**** INPUT MATERIAL ****

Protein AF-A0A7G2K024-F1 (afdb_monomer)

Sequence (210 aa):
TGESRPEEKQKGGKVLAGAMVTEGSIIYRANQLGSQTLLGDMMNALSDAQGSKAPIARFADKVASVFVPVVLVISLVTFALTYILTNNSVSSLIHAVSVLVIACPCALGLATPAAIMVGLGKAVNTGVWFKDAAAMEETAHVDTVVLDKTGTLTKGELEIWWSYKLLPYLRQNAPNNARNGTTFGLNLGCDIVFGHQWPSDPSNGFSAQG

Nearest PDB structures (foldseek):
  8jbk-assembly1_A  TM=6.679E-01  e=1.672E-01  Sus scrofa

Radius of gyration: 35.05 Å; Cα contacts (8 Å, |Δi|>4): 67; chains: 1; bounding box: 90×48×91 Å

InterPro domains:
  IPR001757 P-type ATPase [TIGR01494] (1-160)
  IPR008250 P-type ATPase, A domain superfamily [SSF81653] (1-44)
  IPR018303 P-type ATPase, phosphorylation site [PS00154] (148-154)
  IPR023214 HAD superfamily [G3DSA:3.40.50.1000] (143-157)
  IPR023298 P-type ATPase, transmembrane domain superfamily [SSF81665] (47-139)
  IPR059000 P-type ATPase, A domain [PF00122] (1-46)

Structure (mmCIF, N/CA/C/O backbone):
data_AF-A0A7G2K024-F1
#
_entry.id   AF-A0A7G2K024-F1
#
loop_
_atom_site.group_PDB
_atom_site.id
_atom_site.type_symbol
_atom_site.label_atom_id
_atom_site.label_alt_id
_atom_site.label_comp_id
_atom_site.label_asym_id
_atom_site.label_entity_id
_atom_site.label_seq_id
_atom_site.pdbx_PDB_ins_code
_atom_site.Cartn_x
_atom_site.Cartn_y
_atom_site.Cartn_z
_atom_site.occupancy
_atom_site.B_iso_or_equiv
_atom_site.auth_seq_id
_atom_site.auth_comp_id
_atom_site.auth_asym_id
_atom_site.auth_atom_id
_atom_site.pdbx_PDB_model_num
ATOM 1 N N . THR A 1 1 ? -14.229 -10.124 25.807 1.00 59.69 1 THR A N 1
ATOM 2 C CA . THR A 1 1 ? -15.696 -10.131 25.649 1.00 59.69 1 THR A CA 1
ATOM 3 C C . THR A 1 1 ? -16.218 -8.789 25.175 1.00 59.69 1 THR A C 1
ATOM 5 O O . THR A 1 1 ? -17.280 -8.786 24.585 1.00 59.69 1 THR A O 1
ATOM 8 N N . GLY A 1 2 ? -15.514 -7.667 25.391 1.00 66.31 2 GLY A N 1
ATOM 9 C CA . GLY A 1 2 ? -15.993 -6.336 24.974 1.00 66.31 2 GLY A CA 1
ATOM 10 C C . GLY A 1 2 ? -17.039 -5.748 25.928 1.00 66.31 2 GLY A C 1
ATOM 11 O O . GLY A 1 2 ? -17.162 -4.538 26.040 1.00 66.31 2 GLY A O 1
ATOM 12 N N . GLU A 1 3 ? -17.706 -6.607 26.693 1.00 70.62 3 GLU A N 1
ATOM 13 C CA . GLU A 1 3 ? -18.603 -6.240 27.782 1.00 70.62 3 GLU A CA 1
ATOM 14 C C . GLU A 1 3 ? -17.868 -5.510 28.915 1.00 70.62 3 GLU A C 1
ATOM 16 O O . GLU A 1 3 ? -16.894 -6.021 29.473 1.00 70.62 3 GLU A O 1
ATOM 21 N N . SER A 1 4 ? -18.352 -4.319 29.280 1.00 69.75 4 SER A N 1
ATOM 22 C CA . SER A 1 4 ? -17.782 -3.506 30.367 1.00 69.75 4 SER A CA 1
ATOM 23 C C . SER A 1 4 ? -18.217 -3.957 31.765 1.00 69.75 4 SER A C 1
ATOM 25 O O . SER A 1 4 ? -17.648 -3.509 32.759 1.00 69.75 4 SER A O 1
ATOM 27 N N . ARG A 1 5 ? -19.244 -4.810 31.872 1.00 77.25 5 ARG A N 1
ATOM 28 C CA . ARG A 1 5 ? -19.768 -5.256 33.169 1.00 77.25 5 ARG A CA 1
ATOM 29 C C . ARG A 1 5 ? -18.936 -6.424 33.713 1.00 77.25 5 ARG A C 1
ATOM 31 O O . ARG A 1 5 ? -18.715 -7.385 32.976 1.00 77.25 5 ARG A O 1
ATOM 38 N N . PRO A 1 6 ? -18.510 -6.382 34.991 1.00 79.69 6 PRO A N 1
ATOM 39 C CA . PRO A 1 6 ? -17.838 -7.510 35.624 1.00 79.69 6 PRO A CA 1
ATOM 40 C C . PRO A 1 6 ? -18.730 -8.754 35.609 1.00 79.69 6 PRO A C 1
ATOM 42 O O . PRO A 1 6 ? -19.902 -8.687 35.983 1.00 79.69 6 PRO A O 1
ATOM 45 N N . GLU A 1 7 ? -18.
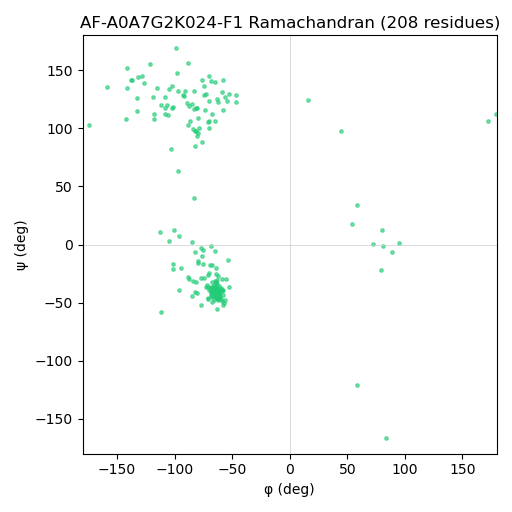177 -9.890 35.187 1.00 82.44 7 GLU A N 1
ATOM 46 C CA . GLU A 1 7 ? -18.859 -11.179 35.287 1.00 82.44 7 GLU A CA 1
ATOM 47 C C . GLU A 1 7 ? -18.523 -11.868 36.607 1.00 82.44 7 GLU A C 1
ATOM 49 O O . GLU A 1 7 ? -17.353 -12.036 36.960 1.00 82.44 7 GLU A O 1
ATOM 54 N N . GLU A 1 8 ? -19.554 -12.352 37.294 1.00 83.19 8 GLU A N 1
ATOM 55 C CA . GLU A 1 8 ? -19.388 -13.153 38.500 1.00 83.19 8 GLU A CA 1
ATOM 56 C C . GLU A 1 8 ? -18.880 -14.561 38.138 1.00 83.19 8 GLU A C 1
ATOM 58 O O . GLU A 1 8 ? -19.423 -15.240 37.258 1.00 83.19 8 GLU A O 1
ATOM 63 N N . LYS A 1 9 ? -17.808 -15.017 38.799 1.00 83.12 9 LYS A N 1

****

Looking at the data above, write out exactly the lines that start at the one containing "IPR023298 P-type ATPase, transmembrane" and end at the one containing "ATOM 39 C CA"; include both and nothing beyond.

## TASK RESULT
  IPR023298 P-type ATPase, transmembrane domain superfamily [SSF81665] (47-139)
  IPR059000 P-type ATPase, A domain [PF00122] (1-46)

Structure (mmCIF, N/CA/C/O backbone):
data_AF-A0A7G2K024-F1
#
_entry.id   AF-A0A7G2K024-F1
#
loop_
_atom_site.group_PDB
_atom_site.id
_atom_site.type_symbol
_atom_site.label_atom_id
_atom_site.label_alt_id
_atom_site.label_comp_id
_atom_site.label_asym_id
_atom_site.label_entity_id
_atom_site.label_seq_id
_atom_site.pdbx_PDB_ins_code
_atom_site.Cartn_x
_atom_site.Cartn_y
_atom_site.Cartn_z
_atom_site.occupancy
_atom_site.B_iso_or_equiv
_atom_site.auth_seq_id
_atom_site.auth_comp_id
_atom_site.auth_asym_id
_atom_site.auth_atom_id
_atom_site.pdbx_PDB_model_num
ATOM 1 N N . THR A 1 1 ? -14.229 -10.124 25.807 1.00 59.69 1 THR A N 1
ATOM 2 C CA . THR A 1 1 ? -15.696 -10.131 25.649 1.00 59.69 1 THR A CA 1
ATOM 3 C C . THR A 1 1 ? -16.218 -8.789 25.175 1.00 59.69 1 THR A C 1
ATOM 5 O O . THR A 1 1 ? -17.280 -8.786 24.585 1.00 59.69 1 THR A O 1
ATOM 8 N N . GLY A 1 2 ? -15.514 -7.667 25.391 1.00 66.31 2 GLY A N 1
ATOM 9 C CA . GLY A 1 2 ? -15.993 -6.336 24.974 1.00 66.31 2 GLY A CA 1
ATOM 10 C C . GLY A 1 2 ? -17.039 -5.748 25.928 1.00 66.31 2 GLY A C 1
ATOM 11 O O . GLY A 1 2 ? -17.162 -4.538 26.040 1.00 66.31 2 GLY A O 1
ATOM 12 N N . GLU A 1 3 ? -17.706 -6.607 26.693 1.00 70.62 3 GLU A N 1
ATOM 13 C CA . GLU A 1 3 ? -18.603 -6.240 27.782 1.00 70.62 3 GLU A CA 1
ATOM 14 C C . GLU A 1 3 ? -17.868 -5.510 28.915 1.00 70.62 3 GLU A C 1
ATOM 16 O O . GLU A 1 3 ? -16.894 -6.021 29.473 1.00 70.62 3 GLU A O 1
ATOM 21 N N . SER A 1 4 ? -18.352 -4.319 29.280 1.00 69.75 4 SER A N 1
ATOM 22 C CA . SER A 1 4 ? -17.782 -3.506 30.367 1.00 69.75 4 SER A CA 1
ATOM 23 C C . SER A 1 4 ? -18.217 -3.957 31.765 1.00 69.75 4 SER A C 1
ATOM 25 O O . SER A 1 4 ? -17.648 -3.509 32.759 1.00 69.75 4 SER A O 1
ATOM 27 N N . ARG A 1 5 ? -19.244 -4.810 31.872 1.00 77.25 5 ARG A N 1
ATOM 28 C CA . ARG A 1 5 ? -19.768 -5.256 33.169 1.00 77.25 5 ARG A CA 1
ATOM 29 C C . ARG A 1 5 ? -18.936 -6.424 33.713 1.00 77.25 5 ARG A C 1
ATOM 31 O O . ARG A 1 5 ? -18.715 -7.385 32.976 1.00 77.25 5 ARG A O 1
ATOM 38 N N . PRO A 1 6 ? -18.510 -6.382 34.991 1.00 79.69 6 PRO A N 1
ATOM 39 C CA . PRO A 1 6 ? -17.838 -7.510 35.624 1.00 79.69 6 PRO A CA 1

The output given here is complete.